Mancozeb is considered a multipotent carcinogen in laboratory animals (Belpoggi et al., 2002, Cecconi et al., 2007) with evidence for some genotoxic effects (Cecconi et al., 2007). Moreover, mancozeb exposure determines a reduction in T(4) levels in female rats, and may therefore adversely affect the developing brain (Axelstad et al., 2011). In humans, a moderate association between mancozeb exposure and neural tube defects but not thyroid cancer has been reported (Nordby et al., 2005). A recent study reported mancozeb-induced neoplastic potential in human skin in vitro and in mouse skin in vivo (Tyagi et al., 2011). In vitro experiments show that the fungicide mainly targets mitochondrial enzymes (Domico et al., 2006, Leiphon and Picklo, 2007), and that in rat fibroblasts it stimulates the formation of reactive oxygen species (Calviello et al., 2006).

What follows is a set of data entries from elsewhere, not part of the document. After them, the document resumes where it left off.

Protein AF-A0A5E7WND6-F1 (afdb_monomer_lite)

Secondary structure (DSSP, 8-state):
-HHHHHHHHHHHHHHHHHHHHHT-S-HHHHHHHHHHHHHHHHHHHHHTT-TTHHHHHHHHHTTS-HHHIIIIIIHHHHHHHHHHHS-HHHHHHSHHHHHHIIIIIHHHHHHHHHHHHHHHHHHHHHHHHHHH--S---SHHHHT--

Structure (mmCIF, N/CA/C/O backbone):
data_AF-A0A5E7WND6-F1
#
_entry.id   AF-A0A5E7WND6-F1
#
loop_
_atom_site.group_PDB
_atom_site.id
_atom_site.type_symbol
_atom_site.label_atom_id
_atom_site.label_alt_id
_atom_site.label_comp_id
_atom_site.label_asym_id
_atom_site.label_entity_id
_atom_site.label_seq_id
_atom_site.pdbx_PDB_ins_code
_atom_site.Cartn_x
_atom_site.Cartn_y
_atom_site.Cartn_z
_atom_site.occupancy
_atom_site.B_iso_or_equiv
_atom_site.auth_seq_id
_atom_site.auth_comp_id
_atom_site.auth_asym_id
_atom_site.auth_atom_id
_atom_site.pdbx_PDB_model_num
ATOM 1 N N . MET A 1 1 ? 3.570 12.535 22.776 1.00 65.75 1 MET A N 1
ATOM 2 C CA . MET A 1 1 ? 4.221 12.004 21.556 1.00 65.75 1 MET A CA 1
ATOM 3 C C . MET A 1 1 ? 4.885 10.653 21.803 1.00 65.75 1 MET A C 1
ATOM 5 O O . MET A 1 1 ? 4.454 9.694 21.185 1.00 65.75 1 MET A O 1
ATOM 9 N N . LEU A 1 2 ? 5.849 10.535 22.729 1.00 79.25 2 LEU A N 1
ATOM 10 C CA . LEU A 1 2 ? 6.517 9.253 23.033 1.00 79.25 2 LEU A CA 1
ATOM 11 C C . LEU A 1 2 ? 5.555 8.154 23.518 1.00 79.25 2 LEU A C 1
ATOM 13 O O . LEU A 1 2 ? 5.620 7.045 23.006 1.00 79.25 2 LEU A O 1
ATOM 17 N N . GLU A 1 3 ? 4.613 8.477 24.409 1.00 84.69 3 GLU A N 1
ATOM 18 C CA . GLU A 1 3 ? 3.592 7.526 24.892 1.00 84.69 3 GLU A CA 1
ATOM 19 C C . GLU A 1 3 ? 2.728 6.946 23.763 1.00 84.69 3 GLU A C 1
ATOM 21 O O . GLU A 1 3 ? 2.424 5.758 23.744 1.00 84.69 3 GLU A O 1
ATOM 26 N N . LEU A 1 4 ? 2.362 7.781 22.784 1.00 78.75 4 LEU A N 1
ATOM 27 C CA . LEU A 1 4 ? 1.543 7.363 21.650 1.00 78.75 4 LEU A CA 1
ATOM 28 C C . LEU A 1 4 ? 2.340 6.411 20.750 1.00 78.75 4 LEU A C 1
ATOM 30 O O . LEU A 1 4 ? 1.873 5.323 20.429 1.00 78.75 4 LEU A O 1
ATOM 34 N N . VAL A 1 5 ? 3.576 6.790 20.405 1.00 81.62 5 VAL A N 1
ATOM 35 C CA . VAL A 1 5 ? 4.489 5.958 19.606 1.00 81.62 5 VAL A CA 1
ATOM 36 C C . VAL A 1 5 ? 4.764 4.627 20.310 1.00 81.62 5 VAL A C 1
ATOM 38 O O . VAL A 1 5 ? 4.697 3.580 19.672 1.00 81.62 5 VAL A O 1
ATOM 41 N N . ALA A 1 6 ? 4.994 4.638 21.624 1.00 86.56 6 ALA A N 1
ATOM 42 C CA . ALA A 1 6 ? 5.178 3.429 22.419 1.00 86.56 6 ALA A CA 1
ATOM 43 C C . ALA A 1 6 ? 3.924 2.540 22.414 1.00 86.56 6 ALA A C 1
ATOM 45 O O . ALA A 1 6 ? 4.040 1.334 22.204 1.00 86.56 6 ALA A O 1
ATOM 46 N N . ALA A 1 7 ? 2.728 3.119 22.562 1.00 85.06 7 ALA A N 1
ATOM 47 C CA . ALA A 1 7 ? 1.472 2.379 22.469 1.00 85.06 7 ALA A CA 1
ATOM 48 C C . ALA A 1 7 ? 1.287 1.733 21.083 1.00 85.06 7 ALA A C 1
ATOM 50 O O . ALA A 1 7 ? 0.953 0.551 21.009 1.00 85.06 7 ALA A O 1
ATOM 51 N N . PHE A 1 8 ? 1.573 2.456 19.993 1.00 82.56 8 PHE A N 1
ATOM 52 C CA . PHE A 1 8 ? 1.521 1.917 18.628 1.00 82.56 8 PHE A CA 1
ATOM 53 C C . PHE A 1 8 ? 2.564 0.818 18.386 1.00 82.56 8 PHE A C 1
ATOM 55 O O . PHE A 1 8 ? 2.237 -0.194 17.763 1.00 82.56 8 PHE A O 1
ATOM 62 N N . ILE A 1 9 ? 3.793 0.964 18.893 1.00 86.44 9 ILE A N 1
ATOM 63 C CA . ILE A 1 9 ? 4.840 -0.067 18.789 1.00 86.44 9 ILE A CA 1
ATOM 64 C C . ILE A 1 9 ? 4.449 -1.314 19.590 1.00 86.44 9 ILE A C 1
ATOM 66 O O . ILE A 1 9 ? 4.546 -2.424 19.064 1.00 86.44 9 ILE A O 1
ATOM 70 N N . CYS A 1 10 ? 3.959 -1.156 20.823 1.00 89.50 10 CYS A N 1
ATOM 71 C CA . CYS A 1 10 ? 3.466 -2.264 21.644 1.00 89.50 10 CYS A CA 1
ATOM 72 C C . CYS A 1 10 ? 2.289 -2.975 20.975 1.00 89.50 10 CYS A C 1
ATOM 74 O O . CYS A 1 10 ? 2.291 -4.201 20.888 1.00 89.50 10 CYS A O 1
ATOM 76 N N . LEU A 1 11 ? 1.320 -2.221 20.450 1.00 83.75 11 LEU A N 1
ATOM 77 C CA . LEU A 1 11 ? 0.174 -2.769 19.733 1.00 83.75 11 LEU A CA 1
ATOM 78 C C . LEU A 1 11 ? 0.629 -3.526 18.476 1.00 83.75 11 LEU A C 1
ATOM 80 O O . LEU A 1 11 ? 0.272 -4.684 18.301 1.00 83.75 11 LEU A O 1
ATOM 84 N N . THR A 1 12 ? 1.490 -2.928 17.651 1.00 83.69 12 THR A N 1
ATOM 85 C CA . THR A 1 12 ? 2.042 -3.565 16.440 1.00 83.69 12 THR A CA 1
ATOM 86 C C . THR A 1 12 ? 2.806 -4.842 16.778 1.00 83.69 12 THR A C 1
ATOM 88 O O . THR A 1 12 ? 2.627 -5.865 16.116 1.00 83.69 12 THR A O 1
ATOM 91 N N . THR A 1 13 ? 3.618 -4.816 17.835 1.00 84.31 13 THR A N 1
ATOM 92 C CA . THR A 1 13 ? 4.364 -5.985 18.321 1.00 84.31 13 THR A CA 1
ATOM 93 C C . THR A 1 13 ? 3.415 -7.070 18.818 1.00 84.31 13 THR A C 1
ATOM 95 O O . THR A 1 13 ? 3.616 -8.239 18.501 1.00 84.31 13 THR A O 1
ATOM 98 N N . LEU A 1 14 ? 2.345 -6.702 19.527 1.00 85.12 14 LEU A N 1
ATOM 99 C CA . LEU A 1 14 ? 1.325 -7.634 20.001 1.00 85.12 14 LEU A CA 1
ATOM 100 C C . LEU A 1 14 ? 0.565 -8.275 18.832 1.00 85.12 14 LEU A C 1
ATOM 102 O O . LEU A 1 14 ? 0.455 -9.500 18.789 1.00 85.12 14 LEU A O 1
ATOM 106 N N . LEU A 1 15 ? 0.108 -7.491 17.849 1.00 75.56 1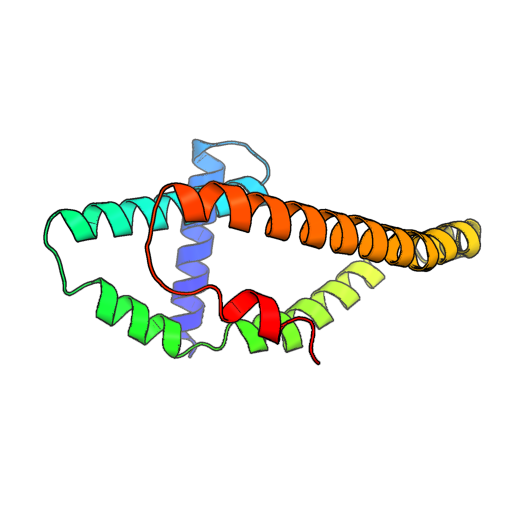5 LEU A N 1
ATOM 107 C CA . LEU A 1 15 ? -0.538 -8.025 16.642 1.00 75.56 15 LEU A CA 1
ATOM 108 C C . LEU A 1 15 ? 0.413 -8.924 15.838 1.00 75.56 15 LEU A C 1
ATOM 110 O O . LEU A 1 15 ? -0.004 -9.979 15.360 1.00 75.56 15 LEU A O 1
ATOM 114 N N . THR A 1 16 ? 1.686 -8.541 15.718 1.00 76.88 16 THR A N 1
ATOM 115 C CA . THR A 1 16 ? 2.716 -9.332 15.022 1.00 76.88 16 THR A CA 1
ATOM 116 C C . THR A 1 16 ? 3.015 -10.634 15.764 1.00 76.88 16 THR A C 1
ATOM 118 O O . THR A 1 16 ? 3.137 -11.688 15.144 1.00 76.88 16 THR A O 1
ATOM 121 N N . TYR A 1 17 ? 3.072 -10.596 17.095 1.00 79.56 17 TYR A N 1
ATOM 122 C CA . TYR A 1 17 ? 3.277 -11.773 17.936 1.00 79.56 17 TYR A CA 1
ATOM 123 C C . TYR A 1 17 ? 2.102 -12.754 17.842 1.00 79.56 17 TYR A C 1
ATOM 125 O O . TYR A 1 17 ? 2.309 -13.951 17.630 1.00 79.56 17 TYR A O 1
ATOM 133 N N . VAL A 1 18 ? 0.865 -12.250 17.933 1.00 76.12 18 VAL A N 1
ATOM 134 C CA . VAL A 1 18 ? -0.351 -13.054 17.727 1.00 76.12 18 VAL A CA 1
ATOM 135 C C . VAL A 1 18 ? -0.338 -13.676 16.334 1.00 76.12 18 VAL A C 1
ATOM 137 O O . VAL A 1 18 ? -0.625 -14.866 16.188 1.00 76.12 18 VAL A O 1
ATOM 140 N N . ASN A 1 19 ? 0.059 -12.907 15.319 1.00 69.44 19 ASN A N 1
ATOM 141 C CA . ASN A 1 19 ? 0.145 -13.405 13.959 1.00 69.44 19 ASN A CA 1
ATOM 142 C C . ASN A 1 19 ? 1.172 -14.541 13.793 1.00 69.44 19 ASN A C 1
ATOM 144 O O . ASN A 1 19 ? 0.848 -15.585 13.220 1.00 69.44 19 ASN A O 1
ATOM 148 N N . PHE A 1 20 ? 2.373 -14.372 14.351 1.00 67.38 20 PHE A N 1
ATOM 149 C CA . PHE A 1 20 ? 3.433 -15.379 14.303 1.00 67.38 20 PHE A CA 1
ATOM 150 C C . PHE A 1 20 ? 3.044 -16.662 15.053 1.00 67.38 20 PHE A C 1
ATOM 152 O O . PHE A 1 20 ? 3.383 -17.762 14.618 1.00 67.38 20 PHE A O 1
ATOM 159 N N . ARG A 1 21 ? 2.298 -16.542 16.163 1.00 67.75 21 ARG A N 1
ATOM 160 C CA . ARG A 1 21 ? 1.903 -17.686 16.998 1.00 67.75 21 ARG A CA 1
ATOM 161 C C . ARG A 1 21 ? 0.748 -18.508 16.420 1.00 67.75 21 ARG A C 1
ATOM 163 O O . ARG A 1 21 ? 0.755 -19.722 16.607 1.00 67.75 21 ARG A O 1
ATOM 170 N N . PHE A 1 22 ? -0.232 -17.879 15.768 1.00 61.62 22 PHE A N 1
ATOM 171 C CA . PHE A 1 22 ? -1.451 -18.569 15.322 1.00 61.62 22 PHE A CA 1
ATOM 172 C C . PHE A 1 22 ? -1.434 -19.025 13.862 1.00 61.62 22 PHE A C 1
ATOM 174 O O . PHE A 1 22 ? -2.153 -19.965 13.534 1.00 61.62 22 PHE A O 1
ATOM 181 N N . ILE A 1 23 ? -0.680 -18.356 12.981 1.00 60.50 23 ILE A N 1
ATOM 182 C CA . ILE A 1 23 ? -0.946 -18.453 11.539 1.00 60.50 23 ILE A CA 1
ATOM 183 C C . ILE A 1 23 ? 0.254 -19.008 10.751 1.00 60.50 23 ILE A C 1
ATOM 185 O O . ILE A 1 23 ? 0.041 -19.738 9.792 1.00 60.50 23 ILE A O 1
ATOM 189 N N . GLY A 1 24 ? 1.511 -18.742 11.127 1.00 58.09 24 GLY A N 1
ATOM 190 C CA . GLY A 1 24 ? 2.678 -19.275 10.394 1.00 58.09 24 GLY A CA 1
ATOM 191 C C . GLY A 1 24 ? 2.791 -18.824 8.922 1.00 58.09 24 GLY A C 1
ATOM 192 O O . GLY A 1 24 ? 3.603 -19.369 8.178 1.00 58.09 24 GLY A O 1
ATOM 193 N N . LEU A 1 25 ? 1.988 -17.840 8.494 1.00 56.91 25 LEU A N 1
ATOM 194 C CA . LEU A 1 25 ? 2.038 -17.226 7.163 1.00 56.91 25 LEU A CA 1
ATOM 195 C C . LEU A 1 25 ? 3.001 -16.020 7.133 1.00 56.91 25 LEU A C 1
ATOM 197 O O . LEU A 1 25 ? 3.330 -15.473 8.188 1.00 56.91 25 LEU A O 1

As for reproductive toxicity in general, it is difficult to ascertain whether the adverse effects observed in laboratory animals exposed to pesticides are due to alterations of the gonad-hypothalamic axis, to damages occurring in specific cells of the reproductive organ, or both. In this respect, the use of isolated mouse oocytes provides information about the subtle effects of many pesticides on the acquisition of germ cell developmental capacity (Can and Albertini, 1997, Pocar et al., 2003). Moreover, mancozeb impairs female reproductive performance, with toxic effects becoming already evident at very low concentrations (≤ 1 μg/ml) (Cecconi et al., 2007). Indeed, mouse oocytes exposed to such concentrations (0.01–1 μg/ml) during in vitro maturation showed dose-dependent alterations of meiotic spindle structure and reduction of the fertilization rate in vivo and in vitro (Rossi et al., 2006a, Rossi et al., 2006b). These results are in agreement with a previous report by Greenlee et al. (2004) demonstrating mouse blastomere apoptosis in embryos exposed to 0.003 μg/ml mancozeb. Very little data, however, are available concerning fungicide toxicity on somatic ovarian cells, and in particular on granulosa cells (GC) (Cecconi et al., 2007). These are somatic cells of the mammalian ovary that interact with germ cells from development throughout adult life by forming, together with the oocyte, a functional and metabolic system that ensures the correct development of the whole follicle (Zuccotti et al., 2011). GC can undergo neoplastic transformation thus giving rise to about 5% of all ovarian cancers (Schumer and Cannistra, 2003). GC can thus be used as a model system to test for toxic effects, especially in terms of transformation potential by exogenous substances.

Here we show the effects of mancozeb exposure on GC obtained from laboratory mice and from women undergoing assisted reproduction procedures by evaluating morphology, acquisition of migratory and proliferative features, induction of apoptosis, as well as expression levels of p53.